Proceedings from 12th Biennial Meeting of the International Andreas Gruentzig Society: Brazil – 2014
From SESSION 11 – Industry Roundtable
Moderator: Jeff Marshall, MD
Panelists: Sam Conaway, Matt Franklin, Lillian Garcia Palmer, Melissa Gindling, Paul Goodman, David Kallend, Richard Shaw, Jason Struck, Mike Vonesh
Framing the question at hand, what is the state of the current knowledge?
In a rapidly changing world where cost, value and quality are increasingly important, cost effectiveness research needs to be more abundantly integrated into the clinical decision-making processes. This must start with interventional device trial design with embedded cost effectiveness measures and end points so that data can be collected prospectively. The design of these trials often includes a disproportionate number of non-interventional investigators. Even when well-designed cost effectiveness research is performed it is often difficult to get government agencies and payers to actually hear what the data means for payers. Cost alone does not equate to the value of a particular interventional device or strategy. Long-term avoidance of future costs need to be carefully considered when discussing cost and value.
What are the Gaps in the current knowledge?
Gaps in the current knowledge include the simple lack of good cost effectiveness data even when the tools exist to collect this data prospectively. There is the difficulty of incremental or iterative changes in technology and how these may affect the value and cost effectiveness of small but meaningful advancements in interventional therapies. The government and payers are concerned that the ultimate number of interventional procedures cannot be estimated with certainty with new devices. This uncertainty in the final expenditure by payers, especially the government, may be in part an impetus to issue non-coverage decisions.

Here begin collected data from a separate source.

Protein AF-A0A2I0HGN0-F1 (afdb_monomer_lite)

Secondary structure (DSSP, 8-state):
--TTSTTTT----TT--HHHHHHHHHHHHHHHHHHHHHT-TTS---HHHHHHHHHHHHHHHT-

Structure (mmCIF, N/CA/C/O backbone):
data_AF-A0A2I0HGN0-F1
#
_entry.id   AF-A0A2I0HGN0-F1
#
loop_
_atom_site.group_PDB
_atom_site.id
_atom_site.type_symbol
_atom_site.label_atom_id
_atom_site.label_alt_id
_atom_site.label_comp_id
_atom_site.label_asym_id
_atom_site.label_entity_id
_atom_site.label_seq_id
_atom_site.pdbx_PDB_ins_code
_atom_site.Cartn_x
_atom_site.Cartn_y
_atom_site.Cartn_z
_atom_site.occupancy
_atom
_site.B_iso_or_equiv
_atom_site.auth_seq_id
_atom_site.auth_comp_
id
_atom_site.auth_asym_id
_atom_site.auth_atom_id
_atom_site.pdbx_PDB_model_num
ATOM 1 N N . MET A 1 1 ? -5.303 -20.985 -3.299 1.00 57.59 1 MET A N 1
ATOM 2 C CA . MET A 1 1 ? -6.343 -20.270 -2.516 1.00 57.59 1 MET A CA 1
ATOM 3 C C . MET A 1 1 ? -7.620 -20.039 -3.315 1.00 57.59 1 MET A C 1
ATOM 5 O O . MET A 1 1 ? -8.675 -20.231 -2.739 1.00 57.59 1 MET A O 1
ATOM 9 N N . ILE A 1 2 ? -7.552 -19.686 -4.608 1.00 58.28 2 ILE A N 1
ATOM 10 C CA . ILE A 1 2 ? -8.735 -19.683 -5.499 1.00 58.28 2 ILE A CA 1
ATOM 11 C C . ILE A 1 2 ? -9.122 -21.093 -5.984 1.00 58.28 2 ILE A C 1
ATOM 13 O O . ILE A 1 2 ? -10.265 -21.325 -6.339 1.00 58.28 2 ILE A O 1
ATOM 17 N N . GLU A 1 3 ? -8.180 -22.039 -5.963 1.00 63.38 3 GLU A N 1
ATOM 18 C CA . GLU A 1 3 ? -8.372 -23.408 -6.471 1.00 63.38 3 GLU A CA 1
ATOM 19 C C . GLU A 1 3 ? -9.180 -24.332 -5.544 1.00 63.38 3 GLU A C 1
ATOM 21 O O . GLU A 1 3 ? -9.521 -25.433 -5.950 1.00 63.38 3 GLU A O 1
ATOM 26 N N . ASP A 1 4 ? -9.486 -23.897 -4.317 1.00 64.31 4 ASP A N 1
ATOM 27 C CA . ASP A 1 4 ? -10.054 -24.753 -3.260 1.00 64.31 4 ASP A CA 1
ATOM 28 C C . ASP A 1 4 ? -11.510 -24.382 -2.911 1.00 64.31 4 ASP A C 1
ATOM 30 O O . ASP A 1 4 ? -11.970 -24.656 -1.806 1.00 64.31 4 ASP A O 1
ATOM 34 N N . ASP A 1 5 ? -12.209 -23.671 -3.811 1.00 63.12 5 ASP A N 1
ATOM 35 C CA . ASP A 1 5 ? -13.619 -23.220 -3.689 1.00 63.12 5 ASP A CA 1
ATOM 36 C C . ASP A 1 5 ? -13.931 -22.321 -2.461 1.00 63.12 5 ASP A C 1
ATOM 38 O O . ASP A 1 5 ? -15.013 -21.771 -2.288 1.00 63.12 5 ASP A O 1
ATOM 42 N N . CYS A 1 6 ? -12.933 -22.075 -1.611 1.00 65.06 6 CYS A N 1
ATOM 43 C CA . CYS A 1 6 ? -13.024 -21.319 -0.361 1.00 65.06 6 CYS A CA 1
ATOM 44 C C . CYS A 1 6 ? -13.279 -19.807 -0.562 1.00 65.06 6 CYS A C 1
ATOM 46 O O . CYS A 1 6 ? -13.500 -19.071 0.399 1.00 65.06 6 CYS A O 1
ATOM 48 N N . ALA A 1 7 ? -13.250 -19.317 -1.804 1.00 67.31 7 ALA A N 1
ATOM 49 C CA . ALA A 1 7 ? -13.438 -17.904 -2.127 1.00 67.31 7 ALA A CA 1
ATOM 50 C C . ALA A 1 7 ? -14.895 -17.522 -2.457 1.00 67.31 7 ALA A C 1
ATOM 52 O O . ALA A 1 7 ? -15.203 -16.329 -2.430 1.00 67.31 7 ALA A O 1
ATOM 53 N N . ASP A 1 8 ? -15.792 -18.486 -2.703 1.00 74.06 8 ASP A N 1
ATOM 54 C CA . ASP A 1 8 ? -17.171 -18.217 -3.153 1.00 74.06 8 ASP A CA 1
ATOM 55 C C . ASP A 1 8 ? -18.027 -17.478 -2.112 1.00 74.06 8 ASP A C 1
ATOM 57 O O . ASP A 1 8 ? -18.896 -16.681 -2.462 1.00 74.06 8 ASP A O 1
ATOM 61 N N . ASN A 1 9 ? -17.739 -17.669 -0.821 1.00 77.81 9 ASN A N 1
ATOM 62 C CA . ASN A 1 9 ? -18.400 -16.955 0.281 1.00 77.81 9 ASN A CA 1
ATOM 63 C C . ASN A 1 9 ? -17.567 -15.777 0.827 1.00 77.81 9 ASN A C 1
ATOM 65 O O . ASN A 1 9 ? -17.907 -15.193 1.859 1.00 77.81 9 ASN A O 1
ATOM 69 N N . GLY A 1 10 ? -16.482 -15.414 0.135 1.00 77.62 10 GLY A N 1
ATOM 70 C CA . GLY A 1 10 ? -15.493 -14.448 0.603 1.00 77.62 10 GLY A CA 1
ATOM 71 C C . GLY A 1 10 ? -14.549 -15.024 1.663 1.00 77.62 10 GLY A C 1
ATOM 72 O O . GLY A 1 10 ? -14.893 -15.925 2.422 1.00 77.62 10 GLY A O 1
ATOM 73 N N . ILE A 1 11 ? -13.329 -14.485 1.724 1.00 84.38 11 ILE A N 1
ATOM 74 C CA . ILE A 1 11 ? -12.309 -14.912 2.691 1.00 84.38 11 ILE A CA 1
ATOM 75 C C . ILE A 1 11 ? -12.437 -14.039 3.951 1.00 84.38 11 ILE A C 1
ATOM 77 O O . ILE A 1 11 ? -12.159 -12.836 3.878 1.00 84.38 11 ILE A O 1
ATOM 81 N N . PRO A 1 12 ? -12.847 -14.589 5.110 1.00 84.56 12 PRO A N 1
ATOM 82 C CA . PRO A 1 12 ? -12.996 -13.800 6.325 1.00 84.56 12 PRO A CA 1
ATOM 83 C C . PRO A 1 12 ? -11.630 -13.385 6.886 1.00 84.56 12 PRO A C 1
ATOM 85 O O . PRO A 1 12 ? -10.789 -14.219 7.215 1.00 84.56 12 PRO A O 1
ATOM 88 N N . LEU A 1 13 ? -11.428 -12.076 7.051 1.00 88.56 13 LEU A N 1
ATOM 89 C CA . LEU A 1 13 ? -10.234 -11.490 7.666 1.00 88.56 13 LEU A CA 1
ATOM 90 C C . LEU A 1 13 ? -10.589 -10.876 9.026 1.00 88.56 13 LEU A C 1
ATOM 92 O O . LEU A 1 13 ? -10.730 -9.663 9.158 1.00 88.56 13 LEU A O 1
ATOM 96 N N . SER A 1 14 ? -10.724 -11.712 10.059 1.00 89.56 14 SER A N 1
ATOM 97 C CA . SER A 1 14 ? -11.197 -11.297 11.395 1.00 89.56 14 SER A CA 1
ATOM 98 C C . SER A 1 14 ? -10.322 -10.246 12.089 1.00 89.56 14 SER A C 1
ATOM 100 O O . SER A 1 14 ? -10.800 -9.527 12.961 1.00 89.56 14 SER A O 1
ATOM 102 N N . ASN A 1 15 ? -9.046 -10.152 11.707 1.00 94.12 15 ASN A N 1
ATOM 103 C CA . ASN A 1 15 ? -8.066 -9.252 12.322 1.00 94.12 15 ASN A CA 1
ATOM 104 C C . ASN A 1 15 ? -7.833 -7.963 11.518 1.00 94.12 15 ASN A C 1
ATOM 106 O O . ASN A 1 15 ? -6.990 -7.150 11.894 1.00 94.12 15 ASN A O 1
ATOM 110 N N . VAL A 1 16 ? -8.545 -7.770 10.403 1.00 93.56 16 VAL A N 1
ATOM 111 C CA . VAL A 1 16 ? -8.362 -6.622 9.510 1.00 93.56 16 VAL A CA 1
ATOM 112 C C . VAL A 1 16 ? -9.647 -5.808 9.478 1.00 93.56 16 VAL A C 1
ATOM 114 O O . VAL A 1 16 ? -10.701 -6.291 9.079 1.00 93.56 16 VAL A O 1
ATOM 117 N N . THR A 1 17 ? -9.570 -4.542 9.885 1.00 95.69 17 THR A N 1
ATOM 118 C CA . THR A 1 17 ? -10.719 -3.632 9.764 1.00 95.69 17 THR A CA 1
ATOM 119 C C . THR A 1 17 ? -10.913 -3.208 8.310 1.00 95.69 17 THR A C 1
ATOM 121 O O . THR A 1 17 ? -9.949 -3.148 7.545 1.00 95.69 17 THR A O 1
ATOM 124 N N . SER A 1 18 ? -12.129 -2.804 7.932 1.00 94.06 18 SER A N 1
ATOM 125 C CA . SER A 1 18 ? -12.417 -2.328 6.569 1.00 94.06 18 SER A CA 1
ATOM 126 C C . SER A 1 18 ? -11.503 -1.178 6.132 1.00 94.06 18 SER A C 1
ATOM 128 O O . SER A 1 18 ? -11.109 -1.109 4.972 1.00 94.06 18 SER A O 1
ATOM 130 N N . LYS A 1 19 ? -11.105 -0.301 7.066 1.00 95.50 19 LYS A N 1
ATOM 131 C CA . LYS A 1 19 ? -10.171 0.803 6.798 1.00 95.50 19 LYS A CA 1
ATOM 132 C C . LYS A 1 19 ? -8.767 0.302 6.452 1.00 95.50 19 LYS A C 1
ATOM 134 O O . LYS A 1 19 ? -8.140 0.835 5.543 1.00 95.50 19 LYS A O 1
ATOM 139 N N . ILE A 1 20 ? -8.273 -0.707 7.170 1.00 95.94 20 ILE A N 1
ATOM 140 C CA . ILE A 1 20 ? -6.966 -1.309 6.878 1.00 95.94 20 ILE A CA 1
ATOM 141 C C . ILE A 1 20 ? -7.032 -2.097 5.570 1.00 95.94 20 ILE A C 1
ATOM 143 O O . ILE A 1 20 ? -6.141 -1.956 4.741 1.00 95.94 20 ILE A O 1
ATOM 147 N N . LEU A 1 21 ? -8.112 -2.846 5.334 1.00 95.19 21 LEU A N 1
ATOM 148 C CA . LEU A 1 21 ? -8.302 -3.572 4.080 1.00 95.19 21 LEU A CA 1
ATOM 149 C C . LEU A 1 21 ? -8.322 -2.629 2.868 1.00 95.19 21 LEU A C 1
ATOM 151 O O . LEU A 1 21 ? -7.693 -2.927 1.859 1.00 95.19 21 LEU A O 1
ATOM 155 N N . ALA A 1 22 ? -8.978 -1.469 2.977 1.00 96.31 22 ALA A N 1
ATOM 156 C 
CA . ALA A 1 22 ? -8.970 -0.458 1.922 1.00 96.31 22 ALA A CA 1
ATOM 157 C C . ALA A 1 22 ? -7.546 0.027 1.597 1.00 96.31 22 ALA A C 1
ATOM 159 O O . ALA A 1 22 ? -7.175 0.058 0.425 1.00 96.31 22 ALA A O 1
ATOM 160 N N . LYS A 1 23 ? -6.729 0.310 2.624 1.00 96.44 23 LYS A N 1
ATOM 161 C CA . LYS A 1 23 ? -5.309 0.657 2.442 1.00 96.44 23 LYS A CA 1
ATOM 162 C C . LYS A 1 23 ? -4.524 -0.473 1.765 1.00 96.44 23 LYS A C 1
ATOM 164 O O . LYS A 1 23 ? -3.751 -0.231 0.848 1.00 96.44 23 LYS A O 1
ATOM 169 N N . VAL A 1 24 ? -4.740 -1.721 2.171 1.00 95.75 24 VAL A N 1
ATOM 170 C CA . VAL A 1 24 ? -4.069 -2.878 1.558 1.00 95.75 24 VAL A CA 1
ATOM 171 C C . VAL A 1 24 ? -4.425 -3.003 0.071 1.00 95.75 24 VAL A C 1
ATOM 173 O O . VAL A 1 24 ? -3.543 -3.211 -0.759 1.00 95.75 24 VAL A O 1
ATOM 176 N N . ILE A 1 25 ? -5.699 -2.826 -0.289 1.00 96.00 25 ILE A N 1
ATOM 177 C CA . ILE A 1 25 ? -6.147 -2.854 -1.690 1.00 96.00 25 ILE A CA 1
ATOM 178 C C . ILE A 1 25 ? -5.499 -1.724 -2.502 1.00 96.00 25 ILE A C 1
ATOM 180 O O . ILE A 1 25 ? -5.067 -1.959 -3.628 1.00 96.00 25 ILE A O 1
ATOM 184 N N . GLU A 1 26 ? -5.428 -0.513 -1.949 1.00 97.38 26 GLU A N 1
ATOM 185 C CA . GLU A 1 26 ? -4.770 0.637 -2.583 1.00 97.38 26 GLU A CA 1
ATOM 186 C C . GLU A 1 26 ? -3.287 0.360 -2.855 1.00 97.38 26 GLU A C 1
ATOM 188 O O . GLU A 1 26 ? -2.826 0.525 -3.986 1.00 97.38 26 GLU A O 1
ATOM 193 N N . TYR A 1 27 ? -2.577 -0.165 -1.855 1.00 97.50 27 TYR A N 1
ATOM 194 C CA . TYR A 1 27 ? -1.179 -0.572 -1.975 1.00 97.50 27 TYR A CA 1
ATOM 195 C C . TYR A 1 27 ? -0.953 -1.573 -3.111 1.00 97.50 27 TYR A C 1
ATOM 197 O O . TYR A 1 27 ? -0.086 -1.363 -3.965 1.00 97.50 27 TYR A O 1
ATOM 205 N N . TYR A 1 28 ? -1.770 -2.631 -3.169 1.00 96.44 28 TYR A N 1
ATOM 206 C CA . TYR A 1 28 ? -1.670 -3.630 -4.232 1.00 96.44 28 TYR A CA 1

Interventionalists from all subspecialties, in general, are not well versed on the methods and tools needed to accurately include cost effectiveness data in interventional trials.

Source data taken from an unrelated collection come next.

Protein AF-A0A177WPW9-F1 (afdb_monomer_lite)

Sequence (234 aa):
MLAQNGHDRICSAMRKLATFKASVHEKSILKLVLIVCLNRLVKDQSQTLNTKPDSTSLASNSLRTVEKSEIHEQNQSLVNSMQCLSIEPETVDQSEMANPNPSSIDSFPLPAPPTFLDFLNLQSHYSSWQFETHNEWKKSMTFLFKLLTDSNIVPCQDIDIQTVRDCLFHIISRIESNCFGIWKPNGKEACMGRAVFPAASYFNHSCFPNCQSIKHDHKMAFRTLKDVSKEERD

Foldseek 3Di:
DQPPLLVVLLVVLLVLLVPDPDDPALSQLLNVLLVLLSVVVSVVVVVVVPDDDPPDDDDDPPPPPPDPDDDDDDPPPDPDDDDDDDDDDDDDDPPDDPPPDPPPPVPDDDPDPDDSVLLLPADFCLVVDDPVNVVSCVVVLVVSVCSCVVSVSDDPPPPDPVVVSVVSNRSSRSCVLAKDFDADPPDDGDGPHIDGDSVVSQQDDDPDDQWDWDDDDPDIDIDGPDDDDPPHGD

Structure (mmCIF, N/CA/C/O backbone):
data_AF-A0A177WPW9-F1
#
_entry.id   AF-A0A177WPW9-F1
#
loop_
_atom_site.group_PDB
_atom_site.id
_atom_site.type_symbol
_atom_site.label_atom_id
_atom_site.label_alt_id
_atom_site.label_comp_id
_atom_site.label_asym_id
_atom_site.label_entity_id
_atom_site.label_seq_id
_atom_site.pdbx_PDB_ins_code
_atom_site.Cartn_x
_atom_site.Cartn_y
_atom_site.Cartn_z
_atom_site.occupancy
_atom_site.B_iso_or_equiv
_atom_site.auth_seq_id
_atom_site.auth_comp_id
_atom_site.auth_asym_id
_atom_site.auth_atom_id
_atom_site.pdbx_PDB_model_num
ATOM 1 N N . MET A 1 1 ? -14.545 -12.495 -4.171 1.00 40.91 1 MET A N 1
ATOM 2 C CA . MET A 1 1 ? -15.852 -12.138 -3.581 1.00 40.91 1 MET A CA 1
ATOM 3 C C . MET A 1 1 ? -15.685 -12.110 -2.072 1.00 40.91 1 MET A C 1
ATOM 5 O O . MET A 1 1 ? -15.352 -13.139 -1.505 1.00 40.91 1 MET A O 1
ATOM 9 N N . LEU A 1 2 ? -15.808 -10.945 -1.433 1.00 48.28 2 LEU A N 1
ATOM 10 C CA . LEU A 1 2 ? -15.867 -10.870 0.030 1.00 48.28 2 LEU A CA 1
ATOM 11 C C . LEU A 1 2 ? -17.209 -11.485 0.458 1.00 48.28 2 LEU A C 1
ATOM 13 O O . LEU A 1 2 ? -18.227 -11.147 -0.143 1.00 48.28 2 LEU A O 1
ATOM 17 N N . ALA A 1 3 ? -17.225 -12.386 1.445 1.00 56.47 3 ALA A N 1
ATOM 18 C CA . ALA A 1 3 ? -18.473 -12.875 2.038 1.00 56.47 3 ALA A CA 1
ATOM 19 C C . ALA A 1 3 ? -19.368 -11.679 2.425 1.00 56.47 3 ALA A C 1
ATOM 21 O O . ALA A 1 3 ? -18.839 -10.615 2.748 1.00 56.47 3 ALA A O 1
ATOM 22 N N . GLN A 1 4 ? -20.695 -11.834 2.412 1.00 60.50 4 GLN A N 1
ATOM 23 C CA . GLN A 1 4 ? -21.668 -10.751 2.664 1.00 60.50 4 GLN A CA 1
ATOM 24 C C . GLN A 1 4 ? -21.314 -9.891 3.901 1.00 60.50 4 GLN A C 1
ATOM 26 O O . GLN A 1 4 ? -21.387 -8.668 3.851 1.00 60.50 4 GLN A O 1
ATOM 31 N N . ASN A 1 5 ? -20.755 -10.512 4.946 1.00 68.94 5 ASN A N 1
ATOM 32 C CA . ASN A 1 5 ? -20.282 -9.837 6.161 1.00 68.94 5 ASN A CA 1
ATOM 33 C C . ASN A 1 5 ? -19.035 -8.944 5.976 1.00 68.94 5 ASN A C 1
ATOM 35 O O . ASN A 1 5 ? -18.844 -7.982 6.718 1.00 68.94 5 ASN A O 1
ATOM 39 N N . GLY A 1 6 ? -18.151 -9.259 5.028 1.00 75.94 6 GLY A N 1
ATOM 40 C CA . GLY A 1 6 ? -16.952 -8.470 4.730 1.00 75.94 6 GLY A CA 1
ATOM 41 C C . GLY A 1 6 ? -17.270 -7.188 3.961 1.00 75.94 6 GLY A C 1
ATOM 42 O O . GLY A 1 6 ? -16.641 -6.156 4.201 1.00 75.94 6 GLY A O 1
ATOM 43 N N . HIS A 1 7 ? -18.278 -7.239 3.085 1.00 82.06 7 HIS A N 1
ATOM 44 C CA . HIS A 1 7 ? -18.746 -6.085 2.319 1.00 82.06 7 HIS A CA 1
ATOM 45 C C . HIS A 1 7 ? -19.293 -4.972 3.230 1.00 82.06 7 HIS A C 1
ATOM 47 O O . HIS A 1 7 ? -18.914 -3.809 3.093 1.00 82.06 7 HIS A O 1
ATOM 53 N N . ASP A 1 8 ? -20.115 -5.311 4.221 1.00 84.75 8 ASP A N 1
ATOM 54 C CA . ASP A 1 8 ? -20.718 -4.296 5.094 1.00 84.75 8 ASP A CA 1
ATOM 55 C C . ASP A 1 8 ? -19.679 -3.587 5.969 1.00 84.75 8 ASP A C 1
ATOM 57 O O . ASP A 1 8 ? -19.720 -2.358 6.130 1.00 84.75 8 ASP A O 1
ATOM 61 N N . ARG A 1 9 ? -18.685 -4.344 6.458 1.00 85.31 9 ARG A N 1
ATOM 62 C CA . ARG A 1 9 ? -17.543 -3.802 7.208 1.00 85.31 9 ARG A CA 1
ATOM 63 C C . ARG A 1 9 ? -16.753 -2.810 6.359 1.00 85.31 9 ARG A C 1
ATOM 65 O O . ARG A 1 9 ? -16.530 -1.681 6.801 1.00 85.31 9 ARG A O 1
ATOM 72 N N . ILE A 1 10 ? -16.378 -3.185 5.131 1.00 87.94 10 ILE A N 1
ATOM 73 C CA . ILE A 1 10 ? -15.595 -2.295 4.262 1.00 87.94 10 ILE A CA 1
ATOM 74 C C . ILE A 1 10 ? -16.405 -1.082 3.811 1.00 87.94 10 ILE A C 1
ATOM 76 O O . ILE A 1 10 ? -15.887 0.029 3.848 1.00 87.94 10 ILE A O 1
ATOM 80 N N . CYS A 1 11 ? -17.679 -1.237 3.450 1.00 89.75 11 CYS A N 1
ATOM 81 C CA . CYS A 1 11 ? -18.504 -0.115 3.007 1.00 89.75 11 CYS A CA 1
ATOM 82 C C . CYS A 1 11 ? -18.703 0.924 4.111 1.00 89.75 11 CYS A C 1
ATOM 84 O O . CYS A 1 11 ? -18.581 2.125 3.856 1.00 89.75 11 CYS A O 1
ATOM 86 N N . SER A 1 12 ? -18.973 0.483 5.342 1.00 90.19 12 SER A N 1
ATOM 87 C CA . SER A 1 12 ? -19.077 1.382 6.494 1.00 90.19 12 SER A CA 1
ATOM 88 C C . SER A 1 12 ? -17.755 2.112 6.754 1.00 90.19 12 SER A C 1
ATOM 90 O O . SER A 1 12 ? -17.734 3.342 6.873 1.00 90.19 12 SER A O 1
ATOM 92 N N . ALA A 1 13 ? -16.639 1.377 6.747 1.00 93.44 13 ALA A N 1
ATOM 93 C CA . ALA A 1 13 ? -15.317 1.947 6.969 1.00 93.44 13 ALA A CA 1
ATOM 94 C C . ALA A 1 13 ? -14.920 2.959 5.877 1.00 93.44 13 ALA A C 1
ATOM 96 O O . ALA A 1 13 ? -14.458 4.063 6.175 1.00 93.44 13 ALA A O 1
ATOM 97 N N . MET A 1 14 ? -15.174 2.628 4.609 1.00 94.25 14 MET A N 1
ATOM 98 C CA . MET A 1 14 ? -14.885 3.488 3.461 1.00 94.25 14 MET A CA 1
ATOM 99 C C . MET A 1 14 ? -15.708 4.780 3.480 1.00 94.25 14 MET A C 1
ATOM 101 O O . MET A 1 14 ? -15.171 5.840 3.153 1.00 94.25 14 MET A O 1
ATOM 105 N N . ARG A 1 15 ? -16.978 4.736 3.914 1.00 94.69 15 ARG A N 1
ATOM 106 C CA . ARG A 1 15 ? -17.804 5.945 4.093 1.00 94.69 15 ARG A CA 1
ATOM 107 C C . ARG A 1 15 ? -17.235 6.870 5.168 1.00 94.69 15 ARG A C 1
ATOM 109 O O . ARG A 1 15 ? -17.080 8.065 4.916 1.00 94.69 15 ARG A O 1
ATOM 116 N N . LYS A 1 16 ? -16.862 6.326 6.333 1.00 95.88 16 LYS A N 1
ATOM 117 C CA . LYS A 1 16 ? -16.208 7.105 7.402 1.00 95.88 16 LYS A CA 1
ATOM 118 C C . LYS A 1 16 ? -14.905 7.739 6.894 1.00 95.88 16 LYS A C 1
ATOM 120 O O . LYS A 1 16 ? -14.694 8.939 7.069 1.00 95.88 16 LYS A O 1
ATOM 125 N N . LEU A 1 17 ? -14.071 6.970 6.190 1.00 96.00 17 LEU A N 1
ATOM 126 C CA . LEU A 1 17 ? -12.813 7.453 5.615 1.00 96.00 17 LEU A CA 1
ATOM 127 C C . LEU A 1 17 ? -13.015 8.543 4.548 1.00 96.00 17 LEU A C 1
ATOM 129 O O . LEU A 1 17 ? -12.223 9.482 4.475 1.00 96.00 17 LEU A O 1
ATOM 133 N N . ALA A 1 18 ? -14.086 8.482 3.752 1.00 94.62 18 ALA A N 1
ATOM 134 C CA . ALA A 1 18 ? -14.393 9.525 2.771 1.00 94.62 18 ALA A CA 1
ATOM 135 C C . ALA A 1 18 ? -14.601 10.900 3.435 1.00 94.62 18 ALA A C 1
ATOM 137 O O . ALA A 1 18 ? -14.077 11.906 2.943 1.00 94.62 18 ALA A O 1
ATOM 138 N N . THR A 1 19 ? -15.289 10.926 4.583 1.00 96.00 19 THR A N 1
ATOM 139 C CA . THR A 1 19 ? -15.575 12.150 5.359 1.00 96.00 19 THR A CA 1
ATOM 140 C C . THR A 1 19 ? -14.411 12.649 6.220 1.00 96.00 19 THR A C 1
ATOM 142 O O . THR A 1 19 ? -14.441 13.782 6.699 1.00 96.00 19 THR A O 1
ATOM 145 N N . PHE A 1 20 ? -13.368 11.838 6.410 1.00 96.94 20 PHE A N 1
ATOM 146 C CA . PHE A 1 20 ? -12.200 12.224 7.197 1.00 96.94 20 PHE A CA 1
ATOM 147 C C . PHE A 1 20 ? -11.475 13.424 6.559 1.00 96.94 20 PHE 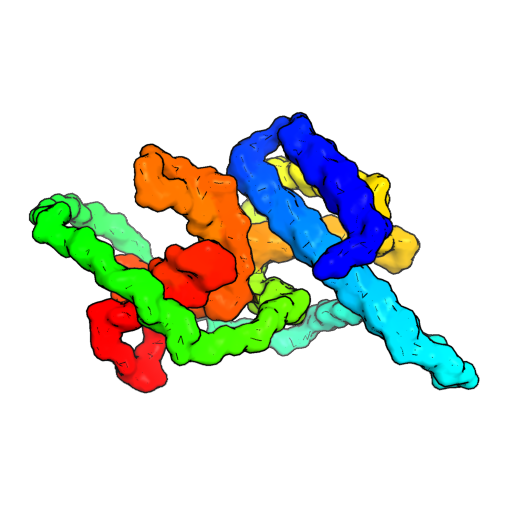A C 1
ATOM 149 O O . PHE A 1 20 ? -11.339 13.505 5.339 1.00 96.94 20 PHE A O 1
ATOM 156 N N . LYS A 1 21 ? -11.019 14.391 7.363 1.00 96.06 21 LYS A N 1
ATOM 157 C CA . LYS A 1 21 ? -10.302 15.582 6.871 1.00 96.06 21 LYS A CA 1
ATOM 158 C C . LYS A 1 21 ? -8.797 15.306 6.835 1.00 96.06 21 LYS A C 1
ATOM 160 O O . LYS A 1 21 ? -8.135 15.443 7.865 1.00 96.06 21 LYS A O 1
ATOM 165 N N . ALA A 1 22 ? -8.323 14.928 5.651 1.00 94.50 22 ALA A N 1
ATOM 166 C CA . ALA A 1 22 ? -6.951 14.551 5.310 1.00 94.50 22 ALA A CA 1
ATOM 167 C C . ALA A 1 22 ? -6.677 14.868 3.832 1.00 94.50 22 ALA A C 1
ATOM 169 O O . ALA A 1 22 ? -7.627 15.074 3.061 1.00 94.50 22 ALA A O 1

Our Summary and Recommendations:
In the United States and now even to some degree Western Europe, there is a reluctance on government funding agencies (e.g. NIH) to fund such expensive interventional research that includes cost effectiveness data. While we all agree this type of cost effectiveness research should be performed, the key question is who should pay for it? A more collaborative approach including representatives from CMS, the FDA, private payers, patient advocacy groups, industry, clinicians and others should be convened to establish what data and prospectively economic endpoints are most meaningful to be used routinely in interventional device research. These data could then be utilized to establish reimbursement rates based on the value of an individual cardiovascular intervention.